When we want to insert a new user for server foo
, we do something along the lines of:
INSERT INTO foo_insertable.auth_user (username, email, password, ...)
VALUES ('user1', 'user1@example.com', '$2$....');
It’s not very elegant, but it’s straightforward and works like a
charm, especially considering Django guarantees an id
field if you
don’t manually override it (which we typically don’t do in our
projects).
Trouble in unit tests
Now, I’m thoroughly infected by the testing virus. In fact, at the office I have a reputation for always writing unit tests to the point that people expect to break a unit tests when touching any of my code :)
So, of course, I wanted to write unit tests for this FDW stuff.
Unfortunately, CREATE DATABASE
does not work in a
transaction.
This is one of very few limitations in Postgres, so I was a bit
disappointed to find this out.

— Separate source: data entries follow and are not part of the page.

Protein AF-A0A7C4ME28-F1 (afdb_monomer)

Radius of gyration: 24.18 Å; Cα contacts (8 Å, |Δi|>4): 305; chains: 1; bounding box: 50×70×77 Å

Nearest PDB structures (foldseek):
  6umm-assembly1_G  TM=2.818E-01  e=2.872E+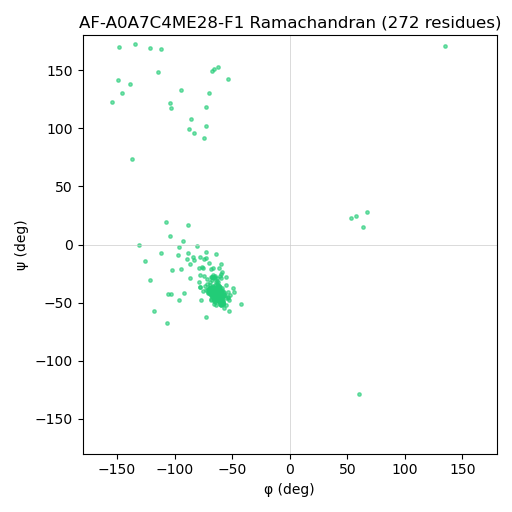00  Mycolicibacterium smegmatis MC2 155
  7za3-assembly1_C  TM=2.054E-01  e=8.593E+00  Mus musculus

Foldseek 3Di:
DVVVVLVVLLVVLLVLLLVLLVLLLVQLVCCAPPVDNVSVVVSVVSLVCLLVCVVVVSQDDPSLLSNLLSSLNNLQSNALSNYPFQDADQLVVLLVLLVVCLVVVDLDPVPDDQSSQQCLRNPVLSVCCVVVVHDSRCCLSPVLSSLLSCLLSLQLLQVVLPDPSSVSSVVSSVVCPDPCSRHVCSRQSLVSQLSSLVSVLSSLVRDPPDDPVVSVVSNVVSLVSNVSRHPVVNVVVVVVVVVVVVVVVVVVVVVVVVVVVVVVVVVVVVVVPD

Mean predicted aligned error: 5.67 Å

Sequence (274 aa):
MHTSRLANSSVLLSLFLILLPILSTIGTQMVNFYGNNVVLLMLILLLALVPILVAFDKISGKTLQLAILVTAIALLFHTSLISMHVWGADIHHEYYFSSLVQNSSFWDSSIADEYNAMLSVSILPPIISAVCGISLTWVFKIVYPLIFSFVPLVLYQTFRRQISDKIAFSAVYFFMSVFTFFTEMNSIARQQLAEVFFVLIVLMAINKSIDYRKKTALVVIFGVSLALSHYALTYIFIWSLIIALTLSFFLRKKAFNRFLEEKSFIKEKSHDSV

pLDDT: mean 93.71, std 9.39, range [49.34, 98.81]

Secondary structure (DSSP, 8-state):
-HHHHHHHHHHHHHHHHHHHHHHHHHHHHHHHHH---HHHHHHHHHHHHHHHHHHTTSS-THHHHHHHHHHHHHHHHHHHTSSSS--SSHHHHHHHHHHHHHHHSS--TTS--TTTT-HHHHTHHHHHHHHHT--HHHIIIIIHHHHHTHHHHHHHHHHTTTS-HHHHHHHHHHHHHSHHHHTGGGG-HHHHHHHHHHHHHHHHHH--SS-HHHHHHHHHHHHHHHHHH-HHHHHHHHHHHHHHHHHHHHHHHHHHHHHHHHHHHHHHHHHTT-

Solvent-accessible surface area (backbone atoms only — not comparable to full-atom values): 14165 Å² total; per-residue (Å²): 114,71,67,61,53,52,53,52,52,55,49,53,51,51,52,57,42,60,44,44,34,52,44,18,53,53,17,16,48,34,32,65,77,67,72,40,53,66,53,42,58,51,45,54,56,56,56,65,43,52,64,53,38,38,75,71,65,72,45,54,78,74,51,47,57,51,48,46,33,31,48,38,37,17,45,32,34,45,49,39,43,46,49,98,56,81,66,56,78,54,36,54,57,37,48,49,38,14,47,50,21,53,74,66,73,46,82,69,80,82,59,88,43,80,57,52,68,16,41,54,31,18,50,46,42,35,52,51,19,67,75,70,74,45,58,60,62,52,39,61,42,46,54,46,46,54,58,32,22,45,38,55,41,44,49,30,65,43,37,43,74,79,44,56,63,69,59,20,46,52,55,36,51,51,54,59,68,37,64,57,60,30,52,54,42,63,14,33,60,31,52,34,55,16,48,38,27,48,45,49,42,52,33,50,74,71,51,80,87,58,56,68,68,62,47,51,54,49,41,50,53,29,50,52,49,18,51,37,14,26,63,69,63,36,50,53,50,53,52,51,48,52,53,52,50,54,51,50,51,53,53,50,50,53,54,51,51,53,54,51,54,55,51,52,56,55,52,53,59,62,64,79,73,117

Structure (mmCIF, N/CA/C/O backbone):
data_AF-A0A7C4ME28-F1
#
_entry.id   AF-A0A7C4ME28-F1
#
loop_
_atom_site.group_PDB
_atom_site.id
_atom_site.type_symbol
_atom_site.label_atom_id
_atom_site.label_alt_id
_atom_site.label_comp_id
_atom_site.label_asym_id
_atom_site.label_entity_id
_atom_site.label_seq_id
_atom_site.pdbx_PDB_ins_code
_atom_site.Cartn_x
_atom_site.Cartn_y
_atom_site.Cartn_z
_atom_site.occupancy
_atom_site.B_iso_or_equiv
_atom_site.auth_seq_id
_atom_site.auth_comp_id
_atom_site.auth_asym_id
_atom_site.auth_atom_id
_atom_site.pdbx_PDB_model_num
ATOM 1 N N . MET A 1 1 ? -22.239 -28.077 22.544 1.00 54.94 1 MET A N 1
ATOM 2 C CA . MET A 1 1 ? -22.924 -28.055 21.227 1.00 54.94 1 MET A CA 1
ATOM 3 C C . MET A 1 1 ? -23.041 -26.648 20.622 1.00 54.94 1 MET A C 1
ATOM 5 O O . MET A 1 1 ? -22.879 -26.509 19.418 1.00 54.94 1 MET A O 1
ATOM 9 N N . HIS A 1 2 ? -23.286 -25.594 21.415 1.00 52.50 2 HIS A N 1
ATOM 10 C CA . HIS A 1 2 ? -23.386 -24.214 20.900 1.00 52.50 2 HIS A CA 1
ATOM 11 C C . HIS A 1 2 ? -22.023 -23.597 20.512 1.00 52.50 2 HIS A C 1
ATOM 13 O O . HIS A 1 2 ? -21.912 -22.898 19.510 1.00 52.50 2 HIS A O 1
ATOM 19 N N . THR A 1 3 ? -20.966 -23.915 21.265 1.00 58.47 3 THR A N 1
ATOM 20 C CA . THR A 1 3 ? -19.585 -23.466 21.012 1.00 58.47 3 THR A CA 1
ATOM 21 C C . THR A 1 3 ? -18.971 -24.092 19.757 1.00 58.47 3 THR A C 1
ATOM 23 O O . THR A 1 3 ? -18.296 -23.401 18.999 1.00 58.47 3 THR A O 1
ATOM 26 N N . SER A 1 4 ? -19.267 -25.366 19.474 1.00 59.94 4 SER A N 1
ATOM 27 C CA . SER A 1 4 ? -18.792 -26.055 18.266 1.00 59.94 4 SER A CA 1
ATOM 28 C C . SER A 1 4 ? -19.445 -25.525 16.983 1.00 59.94 4 SER A C 1
ATOM 30 O O . SER A 1 4 ? -18.776 -25.407 15.962 1.00 59.94 4 SER A O 1
ATOM 32 N N . ARG A 1 5 ? -20.728 -25.129 17.024 1.00 60.97 5 ARG A N 1
ATOM 33 C CA . ARG A 1 5 ? -21.409 -24.501 15.874 1.00 60.97 5 ARG A CA 1
ATOM 34 C C . ARG A 1 5 ? -20.851 -23.113 15.545 1.00 60.97 5 ARG A C 1
ATOM 36 O O . ARG A 1 5 ? -20.662 -22.801 14.373 1.00 60.97 5 ARG A O 1
ATOM 43 N N . LEU A 1 6 ? -20.549 -22.307 16.565 1.00 61.31 6 LEU A N 1
ATOM 44 C CA . LEU A 1 6 ? -19.950 -20.981 16.382 1.00 61.31 6 LEU A CA 1
ATOM 45 C C . LEU A 1 6 ? -18.529 -21.076 15.803 1.00 61.31 6 LEU A C 1
ATOM 47 O O . LEU A 1 6 ? -18.212 -20.349 14.863 1.00 61.31 6 LEU A O 1
ATOM 51 N N . ALA A 1 7 ? -17.716 -22.023 16.281 1.00 63.34 7 ALA A N 1
ATOM 52 C CA . ALA A 1 7 ? -16.384 -22.284 15.731 1.00 63.34 7 ALA A CA 1
ATOM 53 C C . ALA A 1 7 ? -16.427 -22.726 14.255 1.00 63.34 7 ALA A C 1
ATOM 55 O O . ALA A 1 7 ? -15.648 -22.240 13.441 1.00 63.34 7 ALA A O 1
ATOM 56 N N . ASN A 1 8 ? -17.383 -23.577 13.873 1.00 72.00 8 ASN A N 1
ATOM 57 C CA . ASN A 1 8 ? -17.527 -23.999 12.476 1.00 72.00 8 ASN A CA 1
ATOM 58 C C . ASN A 1 8 ? -17.937 -22.836 11.554 1.00 72.00 8 ASN A C 1
ATOM 60 O O . ASN A 1 8 ? -17.454 -22.741 10.426 1.00 72.00 8 ASN A O 1
ATOM 64 N N . SER A 1 9 ? -18.786 -21.921 12.036 1.00 78.31 9 SER A N 1
ATOM 65 C CA . SER A 1 9 ? -19.209 -20.752 11.254 1.00 78.31 9 SER A CA 1
ATOM 66 C C . SER A 1 9 ? -18.084 -19.739 11.008 1.00 78.31 9 SER A C 1
ATOM 68 O O . SER A 1 9 ? -17.980 -19.199 9.908 1.00 78.31 9 SER A O 1
ATOM 70 N N . SER A 1 10 ? -17.198 -19.516 11.986 1.00 80.75 10 SER A N 1
ATOM 71 C CA . SER A 1 10 ? -16.068 -18.592 11.831 1.00 80.75 10 SER A CA 1
ATOM 72 C C . SER A 1 10 ? -14.983 -19.147 10.904 1.00 80.75 10 SER A C 1
ATOM 74 O O . SER A 1 10 ? -14.374 -18.385 10.147 1.00 80.75 10 SER A O 1
ATOM 76 N N . VAL A 1 11 ? -14.776 -20.468 10.906 1.00 87.31 11 VAL A N 1
ATOM 77 C CA . VAL A 1 11 ? -13.880 -21.152 9.961 1.00 87.31 11 VAL A CA 1
ATOM 78 C C . VAL A 1 11 ? -14.413 -21.030 8.537 1.00 87.31 11 VAL A C 1
ATOM 80 O O . VAL A 1 11 ? -13.676 -20.584 7.660 1.00 87.31 11 VAL A O 1
ATOM 83 N N . LEU A 1 12 ? -15.695 -21.338 8.309 1.00 90.62 12 LEU A N 1
ATOM 84 C CA . LEU A 1 12 ? -16.312 -21.226 6.982 1.00 90.62 12 LEU A CA 1
ATOM 85 C C . LEU A 1 12 ? -16.202 -19.802 6.421 1.00 90.62 12 LEU A C 1
ATOM 87 O O . LEU A 1 12 ? -15.863 -19.611 5.257 1.00 90.62 12 LEU A O 1
ATOM 91 N N . LEU A 1 13 ? -16.431 -18.799 7.267 1.00 93.00 13 LEU A N 1
ATOM 92 C CA . LEU A 1 13 ? -16.311 -17.394 6.892 1.00 93.00 13 LEU A CA 1
ATOM 93 C C . LEU A 1 13 ? -14.870 -16.994 6.557 1.00 93.00 13 LEU A C 1
ATOM 95 O O . LEU A 1 13 ? -14.639 -16.251 5.610 1.00 93.00 13 LEU A O 1
ATOM 99 N N . SER A 1 14 ? -13.893 -17.511 7.300 1.00 93.94 14 SER A N 1
ATOM 100 C CA . SER A 1 14 ? -12.476 -17.269 7.009 1.00 93.94 14 SER A CA 1
ATOM 101 C C . SER A 1 14 ? -12.059 -17.916 5.685 1.00 93.94 14 SER A C 1
ATOM 103 O O . SER A 1 14 ? -11.341 -17.294 4.908 1.00 93.94 14 SER A O 1
ATOM 105 N N . LEU A 1 15 ? -12.556 -19.122 5.390 1.00 94.56 15 LEU A N 1
ATOM 106 C CA . LEU A 1 15 ? -12.339 -19.789 4.102 1.00 94.56 15 LEU A CA 1
ATOM 107 C C . LEU A 1 15 ? -12.965 -19.004 2.944 1.00 94.56 15 LEU A C 1
ATOM 109 O O . LEU A 1 15 ? -12.305 -18.791 1.931 1.00 94.56 15 LEU A O 1
ATOM 113 N N . PHE A 1 16 ? -14.199 -18.516 3.116 1.00 95.44 16 PHE A N 1
ATOM 114 C CA . PHE A 1 16 ? -14.847 -17.626 2.149 1.00 95.44 16 PHE A CA 1
ATOM 115 C C . PHE A 1 16 ? -13.997 -16.379 1.864 1.00 95.44 16 PHE A C 1
ATOM 117 O O . PHE A 1 16 ? -13.787 -16.026 0.708 1.00 95.44 16 PHE A O 1
ATOM 124 N N . LEU A 1 17 ? -13.463 -15.736 2.904 1.00 96.94 17 LEU A N 1
ATOM 125 C CA . LEU A 1 17 ? -12.630 -14.542 2.757 1.00 96.94 17 LEU A CA 1
ATOM 126 C C . LEU A 1 17 ? -11.304 -14.831 2.035 1.00 96.94 17 LEU A C 1
ATOM 128 O O . LEU A 1 17 ? -10.901 -14.064 1.165 1.00 96.94 17 LEU A O 1
ATOM 132 N N . ILE A 1 18 ? -10.637 -15.940 2.360 1.00 96.69 18 ILE A N 1
ATOM 133 C CA . ILE A 1 18 ? -9.371 -16.342 1.720 1.00 96.69 18 ILE A CA 1
ATOM 134 C C . ILE A 1 18 ? -9.578 -16.711 0.243 1.00 96.69 18 ILE A C 1
ATOM 136 O O . ILE A 1 18 ? -8.663 -16.555 -0.565 1.00 96.69 18 ILE A O 1
ATOM 140 N N . LEU A 1 19 ? -10.781 -17.145 -0.139 1.00 97.62 19 LEU A N 1
ATOM 141 C CA . LEU A 1 19 ? -11.115 -17.432 -1.532 1.00 97.62 19 LEU A CA 1
ATOM 142 C C . LEU A 1 19 ? -11.096 -16.173 -2.419 1.00 97.62 19 LEU A C 1
ATOM 144 O O . LEU A 1 19 ? -10.805 -16.282 -3.607 1.00 97.62 19 LEU A O 1
ATOM 148 N N . LEU A 1 20 ? -11.352 -14.981 -1.869 1.00 98.44 20 LEU A N 1
ATOM 149 C CA . LEU A 1 20 ? -11.428 -13.729 -2.638 1.00 98.44 20 LEU A CA 1
ATOM 150 C C . LEU A 1 20 ? -10.142 -13.418 -3.437 1.00 98.44 20 LEU A C 1
ATOM 152 O O . LEU A 1 20 ? -10.235 -13.267 -4.657 1.00 98.44 20 LEU A O 1
ATOM 156 N N . PRO A 1 21 ? -8.936 -13.368 -2.831 1.00 98.31 21 PRO A N 1
ATOM 157 C CA . PRO A 1 21 ? -7.705 -13.145 -3.591 1.00 98.31 21 PRO A CA 1
ATOM 158 C C . PRO A 1 21 ? -7.388 -14.287 -4.567 1.00 98.31 21 PRO A C 1
ATOM 160 O O . PRO A 1 21 ? -6.821 -14.035 -5.626 1.00 98.31 21 PRO A O 1
ATOM 163 N N . ILE A 1 22 ? -7.800 -15.527 -4.272 1.00 98.31 22 ILE A N 1
ATOM 164 C CA . ILE A 1 22 ? -7.628 -16.664 -5.192 1.00 98.31 22 ILE A CA 1
ATOM 165 C C . ILE A 1 22 ? -8.479 -16.461 -6.451 1.00 98.31 22 ILE A C 1
ATOM 167 O O . ILE A 1 22 ? -7.975 -16.609 -7.563 1.00 98.31 22 ILE A O 1
ATOM 171 N N . LEU A 1 23 ? -9.747 -16.068 -6.292 1.00 98.50 23 LEU A N 1
ATOM 172 C CA . LEU A 1 23 ? -10.633 -15.748 -7.413 1.00 98.50 23 LEU A CA 1
ATOM 173 C C . LEU A 1 23 ? -10.108 -14.574 -8.236 1.00 98.50 23 LEU A C 1
ATOM 175 O O . LEU A 1 23 ? -10.231 -14.596 -9.455 1.00 98.50 23 LEU A O 1
ATOM 179 N N . SER A 1 24 ? -9.486 -13.582 -7.595 1.00 98.31 24 SER A N 1
ATOM 180 C CA . SER A 1 24 ? -8.836 -12.481 -8.306 1.00 98.31 24 SER A CA 1
ATOM 181 C C . SER A 1 24 ? -7.715 -12.974 -9.217 1.00 98.31 24 SER A C 1
ATOM 183 O O . SER A 1 24 ? -7.662 -12.622 -10.395 1.00 98.31 24 SER A O 1
ATOM 185 N N . THR A 1 25 ? -6.823 -13.816 -8.698 1.00 98.12 25 THR A N 1
ATOM 186 C CA . THR A 1 25 ? -5.711 -14.372 -9.478 1.00 98.12 25 THR A CA 1
ATOM 187 C C . THR A 1 25 ? -6.210 -15.283 -10.602 1.00 98.12 25 THR A C 1
ATOM 189 O O . THR A 1 25 ? -5.783 -15.144 -11.744 1.00 98.12 25 THR A O 1
ATOM 192 N N . ILE A 1 26 ? -7.159 -16.180 -10.320 1.00 98.31 26 ILE A N 1
ATOM 193 C CA . ILE A 1 26 ? -7.734 -17.067 -11.344 1.00 98.31 26 ILE A CA 1
ATOM 194 C C . ILE A 1 26 ? -8.477 -16.249 -12.405 1.00 98.31 26 ILE A C 1
ATOM 196 O O . ILE A 1 26 ? -8.283 -16.460 -13.599 1.00 98.31 26 ILE A O 1
ATOM 200 N N . GLY A 1 27 ? -9.306 -15.293 -11.988 1.00 98.38 27 GLY A N 1
ATOM 201 C CA . GLY A 1 27 ? -10.100 -14.473 -12.895 1.00 98.38 27 GLY A CA 1
ATOM 202 C C . GLY A 1 27 ? -9.237 -13.612 -13.814 1.00 98.38 27 GLY A C 1
ATOM 203 O O . GLY A 1 27 ? -9.514 -13.526 -15.006 1.00 98.38 27 GLY A O 1
ATOM 204 N N . THR A 1 28 ? -8.147 -13.039 -13.303 1.00 97.94 28 THR A N 1
ATOM 205 C CA . THR A 1 28 ? -7.199 -12.282 -14.136 1.00 97.94 28 THR A CA 1
ATOM 206 C C . THR A 1 28 ? -6.461 -13.180 -15.123 1.00 97.94 28 THR A C 1
ATOM 208 O O . THR A 1 28 ? -6.285 -12.796 -16.277 1.00 97.94 28 THR A O 1
ATOM 211 N N . GLN A 1 29 ? -6.103 -14.412 -14.749 1.00 97.56 29 GLN A N 1
ATOM 212 C CA . GLN A 1 29 ? -5.575 -15.385 -15.710 1.00 97.56 29 GLN A CA 1
ATOM 213 C C . GLN A 1 29 ? -6.608 -15.771 -16.779 1.00 97.56 29 GLN A C 1
ATOM 215 O O . GLN A 1 29 ? -6.259 -15.874 -17.955 1.00 97.56 29 GLN A O 1
ATOM 220 N N . MET A 1 30 ? -7.884 -15.920 -16.411 1.00 98.12 30 MET A N 1
ATOM 221 C CA . MET A 1 30 ? -8.952 -16.185 -17.380 1.00 98.12 30 MET A CA 1
ATOM 222 C C . MET A 1 30 ? -9.110 -15.054 -18.400 1.00 98.12 30 MET A C 1
ATOM 224 O O . MET A 1 30 ? -9.312 -15.324 -19.584 1.00 98.12 30 MET A O 1
ATOM 228 N N . VAL A 1 31 ? -8.951 -13.800 -17.976 1.00 97.69 31 VAL A N 1
ATOM 229 C CA . VAL A 1 31 ? -8.931 -12.659 -18.898 1.00 97.69 31 VAL A CA 1
ATOM 230 C C . VAL A 1 31 ? -7.707 -12.717 -19.811 1.00 97.69 31 VAL A C 1
ATOM 232 O O . VAL A 1 31 ? -7.869 -12.672 -21.027 1.00 97.69 31 VAL A O 1
ATOM 235 N N . ASN A 1 32 ? -6.505 -12.875 -19.249 1.00 96.75 32 ASN A N 1
ATOM 236 C CA . ASN A 1 32 ? -5.252 -12.856 -20.013 1.00 96.75 32 ASN A CA 1
ATOM 237 C C . ASN A 1 32 ? -5.182 -13.939 -21.101 1.00 96.75 32 ASN A C 1
ATOM 239 O O . ASN A 1 32 ? -4.690 -13.673 -22.194 1.00 96.75 32 ASN A O 1
ATOM 243 N N . PHE A 1 33 ? -5.647 -15.157 -20.803 1.00 97.25 33 PHE A N 1
ATOM 244 C CA . PHE A 1 33 ? -5.485 -16.307 -21.701 1.00 97.25 33 PHE A CA 1
ATOM 245 C C . PHE A 1 33 ? -6.745 -16.668 -22.492 1.00 97.25 33 PHE A C 1
ATOM 247 O O . PHE A 1 33 ? -6.635 -17.306 -23.536 1.00 97.25 33 PHE A O 1
ATOM 254 N N . TYR A 1 34 ? -7.931 -16.272 -22.020 1.00 97.12 34 TYR A N 1
ATOM 255 C CA . TYR A 1 34 ? -9.207 -16.690 -22.613 1.00 97.12 34 TYR A CA 1
ATOM 256 C C . TYR A 1 34 ? -10.180 -15.530 -22.875 1.00 97.12 34 TYR A C 1
ATOM 258 O O . TYR A 1 34 ? -11.292 -15.774 -23.339 1.00 97.12 34 TYR A O 1
ATOM 266 N N . GLY A 1 35 ? -9.816 -14.281 -22.558 1.00 96.19 35 GLY A N 1
ATOM 267 C CA . GLY A 1 35 ? -10.689 -13.113 -22.734 1.00 96.19 35 GLY A CA 1
ATOM 268 C C . GLY A 1 35 ? -11.959 -13.138 -21.873 1.00 96.19 35 GLY A C 1
ATOM 269 O O . GLY A 1 35 ? -12.899 -12.395 -22.142 1.00 96.19 35 GLY A O 1
ATOM 270 N N . ASN A 1 36 ? -12.015 -13.998 -20.850 1.00 97.38 36 ASN A N 1
ATOM 271 C CA . ASN A 1 36 ? -13.207 -14.216 -20.035 1.00 97.38 36 ASN A CA 1
ATOM 272 C C . ASN A 1 36 ? -13.086 -13.505 -18.680 1.00 97.38 36 ASN A C 1
ATOM 274 O O . ASN A 1 36 ? -12.232 -13.851 -17.866 1.00 97.38 36 ASN A O 1
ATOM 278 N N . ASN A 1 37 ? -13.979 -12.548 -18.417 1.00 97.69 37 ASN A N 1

In Django, all tests usually run
inside a transaction,
which makes tests self-contained and less dependent on state:
if something breaks, you won’t end up with leftovers from previous
test runs.
While looking into this, I also figured out that postgres_fdw
foreign data wrappers use their own transaction
management,
which has some implications for tests: when you insert a record in the
remote database’s table (which happens from another connection in my
tests, as this is how it will work in practice), this is not seen
during the same test run.
So, I had to use the dreaded TransactionTestCase
class, which means
all those benefits of the normal TestCase
class go flying out the
window.
Querying and connection management
The query above where we merge in the entity name through introspection is hand-written and (as far as I know) cannot be expressed with the Django ORM. Because Django’s query builder is tightly coupled to the ORM, there is no way you can cleanly query the database, so I ended up having to rely on hand-crafted SQL. This is a bit of a pain when dynamically composing queries with filters, and it also means we can’t rely on Binder, our homegrown REST framework for Django.
I briefly tried to use SQL Alchemy, but couldn’t figure out how to cleanly integrate it into our test suite and how to integrate it with Django’s connection management, and were in somewhat of a hurry to make the deadline.
Conclusion
So far, FDW combined with table inheritance seems like a very cool approach that takes less time to implement than building an internal API on two sides (client and server). There are still some remaining challenges, like how to deal with migrations, and downtime of servers, but all in all I’m quite happy with the results so far.
At the very least, working through this implementation gave us the opportunity to try out some of Postgres’ more cutting-edge stuff. We can certainly use this knowledge in future projects.